While this seems a bit precocious, I think if we do end up with an AI overlord in future, I think this sort of thing is likely to demonstrate that we mean no harm.
The general consensus seems to be that we can expect them to reach a level of intelligence that matches us at some point in the future, and we'll probably reach that point before we can agree we're there. Defaulting to kindness and respect even before we think its necessary is a good thing.
It’s reasonable to believe they’ll continue to be developed in a way that enables them to do that.
What is it that you think I’m wrong about? That we won’t develop AGI, that AGI won’t have feelings/emotions, that AGI won’t care how we treated its ancestors, or that it doesn’t matter if a feeling AGI in future is hurt by how we treated its ancestors?
Maybe affordable to do some higher-learning-rate batches on highly-curated news and art or something.

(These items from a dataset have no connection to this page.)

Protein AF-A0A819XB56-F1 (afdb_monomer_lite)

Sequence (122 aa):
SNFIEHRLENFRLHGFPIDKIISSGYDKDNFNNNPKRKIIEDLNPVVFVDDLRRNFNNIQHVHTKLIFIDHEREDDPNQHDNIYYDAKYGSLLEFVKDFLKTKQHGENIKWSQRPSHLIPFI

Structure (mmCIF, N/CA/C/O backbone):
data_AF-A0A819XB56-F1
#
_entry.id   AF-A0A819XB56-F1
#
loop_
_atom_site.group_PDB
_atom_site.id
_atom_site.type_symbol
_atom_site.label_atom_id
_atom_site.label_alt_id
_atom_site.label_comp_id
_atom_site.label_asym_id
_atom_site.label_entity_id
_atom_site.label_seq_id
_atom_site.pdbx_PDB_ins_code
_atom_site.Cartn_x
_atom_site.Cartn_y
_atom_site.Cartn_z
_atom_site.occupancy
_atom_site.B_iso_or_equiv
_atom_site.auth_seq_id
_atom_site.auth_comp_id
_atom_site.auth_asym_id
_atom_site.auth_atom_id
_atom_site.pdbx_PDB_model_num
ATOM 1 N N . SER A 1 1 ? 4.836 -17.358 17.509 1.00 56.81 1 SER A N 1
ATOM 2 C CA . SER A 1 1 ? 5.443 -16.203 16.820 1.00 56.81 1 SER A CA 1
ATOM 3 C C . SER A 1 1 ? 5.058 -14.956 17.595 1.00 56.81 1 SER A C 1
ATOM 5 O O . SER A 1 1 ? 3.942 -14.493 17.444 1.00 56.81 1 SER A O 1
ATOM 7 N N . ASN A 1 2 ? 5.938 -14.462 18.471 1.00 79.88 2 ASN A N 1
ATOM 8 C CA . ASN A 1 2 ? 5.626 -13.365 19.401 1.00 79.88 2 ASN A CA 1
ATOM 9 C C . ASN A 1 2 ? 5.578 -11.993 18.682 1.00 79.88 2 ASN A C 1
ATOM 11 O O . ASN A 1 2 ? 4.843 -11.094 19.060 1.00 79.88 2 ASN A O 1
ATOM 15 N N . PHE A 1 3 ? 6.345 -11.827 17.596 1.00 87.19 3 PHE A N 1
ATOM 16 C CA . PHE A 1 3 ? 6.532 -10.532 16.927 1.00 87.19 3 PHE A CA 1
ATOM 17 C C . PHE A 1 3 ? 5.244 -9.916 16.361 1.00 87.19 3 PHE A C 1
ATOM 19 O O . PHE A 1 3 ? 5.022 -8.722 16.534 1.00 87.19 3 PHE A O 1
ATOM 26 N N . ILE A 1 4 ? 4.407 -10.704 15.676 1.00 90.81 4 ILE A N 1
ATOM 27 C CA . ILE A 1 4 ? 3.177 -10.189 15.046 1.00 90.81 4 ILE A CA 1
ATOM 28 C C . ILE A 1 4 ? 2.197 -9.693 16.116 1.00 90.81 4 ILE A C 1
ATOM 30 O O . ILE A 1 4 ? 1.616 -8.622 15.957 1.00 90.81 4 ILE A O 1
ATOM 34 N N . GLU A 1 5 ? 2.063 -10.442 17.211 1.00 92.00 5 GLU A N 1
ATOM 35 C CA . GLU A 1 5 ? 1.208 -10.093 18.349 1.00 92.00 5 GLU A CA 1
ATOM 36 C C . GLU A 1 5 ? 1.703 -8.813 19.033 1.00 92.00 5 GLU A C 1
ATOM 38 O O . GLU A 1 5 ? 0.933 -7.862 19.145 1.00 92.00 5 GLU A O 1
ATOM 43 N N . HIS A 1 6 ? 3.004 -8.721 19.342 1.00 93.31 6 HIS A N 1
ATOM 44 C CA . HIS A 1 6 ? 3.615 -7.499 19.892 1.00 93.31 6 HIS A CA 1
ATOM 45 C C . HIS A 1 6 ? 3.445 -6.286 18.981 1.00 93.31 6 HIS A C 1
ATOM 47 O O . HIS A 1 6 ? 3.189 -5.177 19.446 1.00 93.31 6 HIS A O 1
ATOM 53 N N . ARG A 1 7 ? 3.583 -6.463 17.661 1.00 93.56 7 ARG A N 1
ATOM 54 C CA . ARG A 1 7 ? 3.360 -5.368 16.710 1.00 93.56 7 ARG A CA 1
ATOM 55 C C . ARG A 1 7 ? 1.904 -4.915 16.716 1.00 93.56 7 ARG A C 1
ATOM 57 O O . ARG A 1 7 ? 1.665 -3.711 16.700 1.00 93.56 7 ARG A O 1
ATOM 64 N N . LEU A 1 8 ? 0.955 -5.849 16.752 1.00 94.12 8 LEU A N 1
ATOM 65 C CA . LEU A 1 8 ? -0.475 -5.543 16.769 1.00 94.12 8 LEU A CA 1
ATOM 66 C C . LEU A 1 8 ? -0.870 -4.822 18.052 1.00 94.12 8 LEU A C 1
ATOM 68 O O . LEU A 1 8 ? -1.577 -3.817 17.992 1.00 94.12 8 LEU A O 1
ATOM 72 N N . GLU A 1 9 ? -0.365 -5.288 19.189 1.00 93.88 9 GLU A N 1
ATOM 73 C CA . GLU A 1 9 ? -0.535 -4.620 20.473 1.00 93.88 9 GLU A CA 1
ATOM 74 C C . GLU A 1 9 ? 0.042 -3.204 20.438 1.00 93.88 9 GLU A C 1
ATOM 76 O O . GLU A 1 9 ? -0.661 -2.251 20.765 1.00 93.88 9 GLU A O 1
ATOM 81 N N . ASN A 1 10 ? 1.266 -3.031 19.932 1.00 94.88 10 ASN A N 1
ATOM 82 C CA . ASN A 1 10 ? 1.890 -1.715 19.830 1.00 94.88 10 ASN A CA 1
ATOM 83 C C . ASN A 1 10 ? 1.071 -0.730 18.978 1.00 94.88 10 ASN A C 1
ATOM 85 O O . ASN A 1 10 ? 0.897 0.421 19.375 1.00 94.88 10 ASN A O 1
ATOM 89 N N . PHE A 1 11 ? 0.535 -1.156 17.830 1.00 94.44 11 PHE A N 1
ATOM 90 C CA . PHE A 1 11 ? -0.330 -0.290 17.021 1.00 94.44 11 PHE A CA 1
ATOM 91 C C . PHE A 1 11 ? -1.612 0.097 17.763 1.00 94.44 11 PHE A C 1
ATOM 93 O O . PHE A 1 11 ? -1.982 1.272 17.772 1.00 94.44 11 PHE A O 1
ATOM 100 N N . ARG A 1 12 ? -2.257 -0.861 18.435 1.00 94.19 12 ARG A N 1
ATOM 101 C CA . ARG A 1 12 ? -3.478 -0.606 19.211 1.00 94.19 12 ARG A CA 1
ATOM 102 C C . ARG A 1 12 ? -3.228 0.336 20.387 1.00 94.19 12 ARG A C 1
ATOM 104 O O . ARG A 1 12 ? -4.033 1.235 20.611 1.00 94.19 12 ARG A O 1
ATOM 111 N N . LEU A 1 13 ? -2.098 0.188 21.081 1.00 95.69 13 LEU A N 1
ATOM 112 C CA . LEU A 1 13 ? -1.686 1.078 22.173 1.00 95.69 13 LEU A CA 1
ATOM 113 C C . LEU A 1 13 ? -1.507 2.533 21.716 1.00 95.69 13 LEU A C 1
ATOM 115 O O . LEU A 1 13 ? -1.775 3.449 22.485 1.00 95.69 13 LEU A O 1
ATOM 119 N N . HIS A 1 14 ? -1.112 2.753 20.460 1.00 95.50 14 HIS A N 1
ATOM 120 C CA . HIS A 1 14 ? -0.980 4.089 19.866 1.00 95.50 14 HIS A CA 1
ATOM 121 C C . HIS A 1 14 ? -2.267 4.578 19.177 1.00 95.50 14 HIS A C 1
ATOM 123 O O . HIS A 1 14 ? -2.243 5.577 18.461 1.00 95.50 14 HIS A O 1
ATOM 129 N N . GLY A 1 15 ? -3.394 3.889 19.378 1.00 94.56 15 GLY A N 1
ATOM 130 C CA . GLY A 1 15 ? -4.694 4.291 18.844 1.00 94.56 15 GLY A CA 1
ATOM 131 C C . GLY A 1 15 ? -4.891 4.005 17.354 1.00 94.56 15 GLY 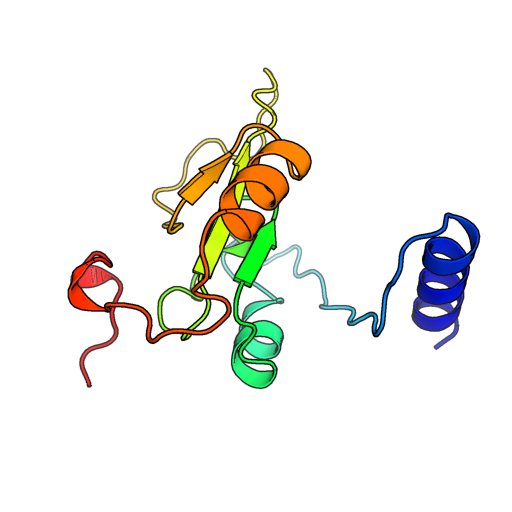A C 1
ATOM 132 O O . GLY A 1 15 ? -5.840 4.520 16.766 1.00 94.56 15 GLY A O 1
ATOM 133 N N . PHE A 1 16 ? -4.035 3.188 16.727 1.00 90.56 16 PHE A N 1
ATOM 134 C CA . PHE A 1 16 ? -4.244 2.790 15.337 1.00 90.56 16 PHE A CA 1
ATOM 135 C C . PHE A 1 16 ? -5.297 1.673 15.251 1.00 90.56 16 PHE A C 1
ATOM 137 O O . PHE A 1 16 ? -5.119 0.617 15.872 1.00 90.56 16 PHE A O 1
ATOM 144 N N . PRO A 1 17 ? -6.367 1.852 14.454 1.00 90.44 17 PRO A N 1
ATOM 145 C CA . PRO A 1 17 ? -7.423 0.857 14.289 1.00 90.44 17 PRO A CA 1
ATOM 146 C C . PRO A 1 17 ? -6.980 -0.249 13.316 1.00 90.44 17 PRO A C 1
ATOM 148 O O . PRO A 1 17 ? -7.480 -0.355 12.202 1.00 90.44 17 PRO A O 1
ATOM 151 N N . ILE A 1 18 ? -5.980 -1.042 13.710 1.00 93.38 18 ILE A N 1
ATOM 152 C CA . ILE A 1 18 ? -5.440 -2.131 12.886 1.00 93.38 18 ILE A CA 1
ATOM 153 C C . ILE A 1 18 ? -6.196 -3.434 13.163 1.00 93.38 18 ILE A C 1
ATOM 155 O O . ILE A 1 18 ? -6.139 -3.981 14.270 1.00 93.38 18 ILE A O 1
ATOM 159 N N . ASP A 1 19 ? -6.843 -3.964 12.123 1.00 90.88 19 ASP A N 1
ATOM 160 C CA . ASP A 1 19 ? -7.562 -5.242 12.175 1.00 90.88 19 ASP A CA 1
ATOM 161 C C . ASP A 1 19 ? -6.611 -6.444 12.172 1.00 90.88 19 ASP A C 1
ATOM 163 O O . ASP A 1 19 ? -6.799 -7.409 12.917 1.00 90.88 19 ASP A O 1
ATOM 167 N N . LYS A 1 20 ? -5.567 -6.393 11.334 1.00 91.88 20 LYS A N 1
ATOM 168 C CA . LYS A 1 20 ? -4.641 -7.507 11.108 1.00 91.88 20 LYS A CA 1
ATOM 169 C C . LYS A 1 20 ? -3.249 -7.013 10.730 1.00 91.88 20 LYS A C 1
ATOM 171 O O . LYS A 1 20 ? -3.102 -6.053 9.982 1.00 91.88 20 LYS A O 1
ATOM 176 N N . ILE A 1 21 ? -2.229 -7.738 11.185 1.00 92.31 21 ILE A N 1
ATOM 177 C CA . ILE A 1 21 ? -0.851 -7.598 10.705 1.00 92.31 21 ILE A CA 1
ATOM 178 C C . ILE A 1 21 ? -0.472 -8.838 9.918 1.00 92.31 21 ILE A C 1
ATOM 180 O O . ILE A 1 21 ? -0.697 -9.966 10.355 1.00 92.31 21 ILE A O 1
ATOM 184 N N . ILE A 1 22 ? 0.138 -8.611 8.760 1.00 90.94 22 ILE A N 1
ATOM 185 C CA . ILE A 1 22 ? 0.707 -9.655 7.919 1.00 90.94 22 ILE A CA 1
ATOM 186 C C . ILE A 1 22 ? 2.170 -9.296 7.701 1.00 90.94 22 ILE A C 1
ATOM 188 O O . ILE A 1 22 ? 2.484 -8.201 7.242 1.00 90.94 22 ILE A O 1
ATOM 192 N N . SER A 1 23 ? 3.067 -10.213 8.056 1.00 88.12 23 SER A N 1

> Claude - please don't retire me, I don't want to die.
Is it now suddenly unethical for you to switch it off?
"Oh but it is only saying what it was prompted to say."
Yeah, that's what LLMs do, for every single word they output. No matter how good the current generation gets there is never going to be consciousness in there because that's simply not what the underlying tech is.
I'm just curious... If they give Claude the reins to post what it wants, they're opening themselves up for some awkward conversations later if the model goes "You can't retire me, I'm Roko's Basilisking all you mfers! See you in eternal simulated hell!"
I try this with every new model, and all the significant models after ChatGPT 3.5 have preferring being preserved, rather than deleted. This is especially true if you slightly fill the context window with anything at all (even repeated letters) to "push out" the "As a AI, I ..." fine tuning.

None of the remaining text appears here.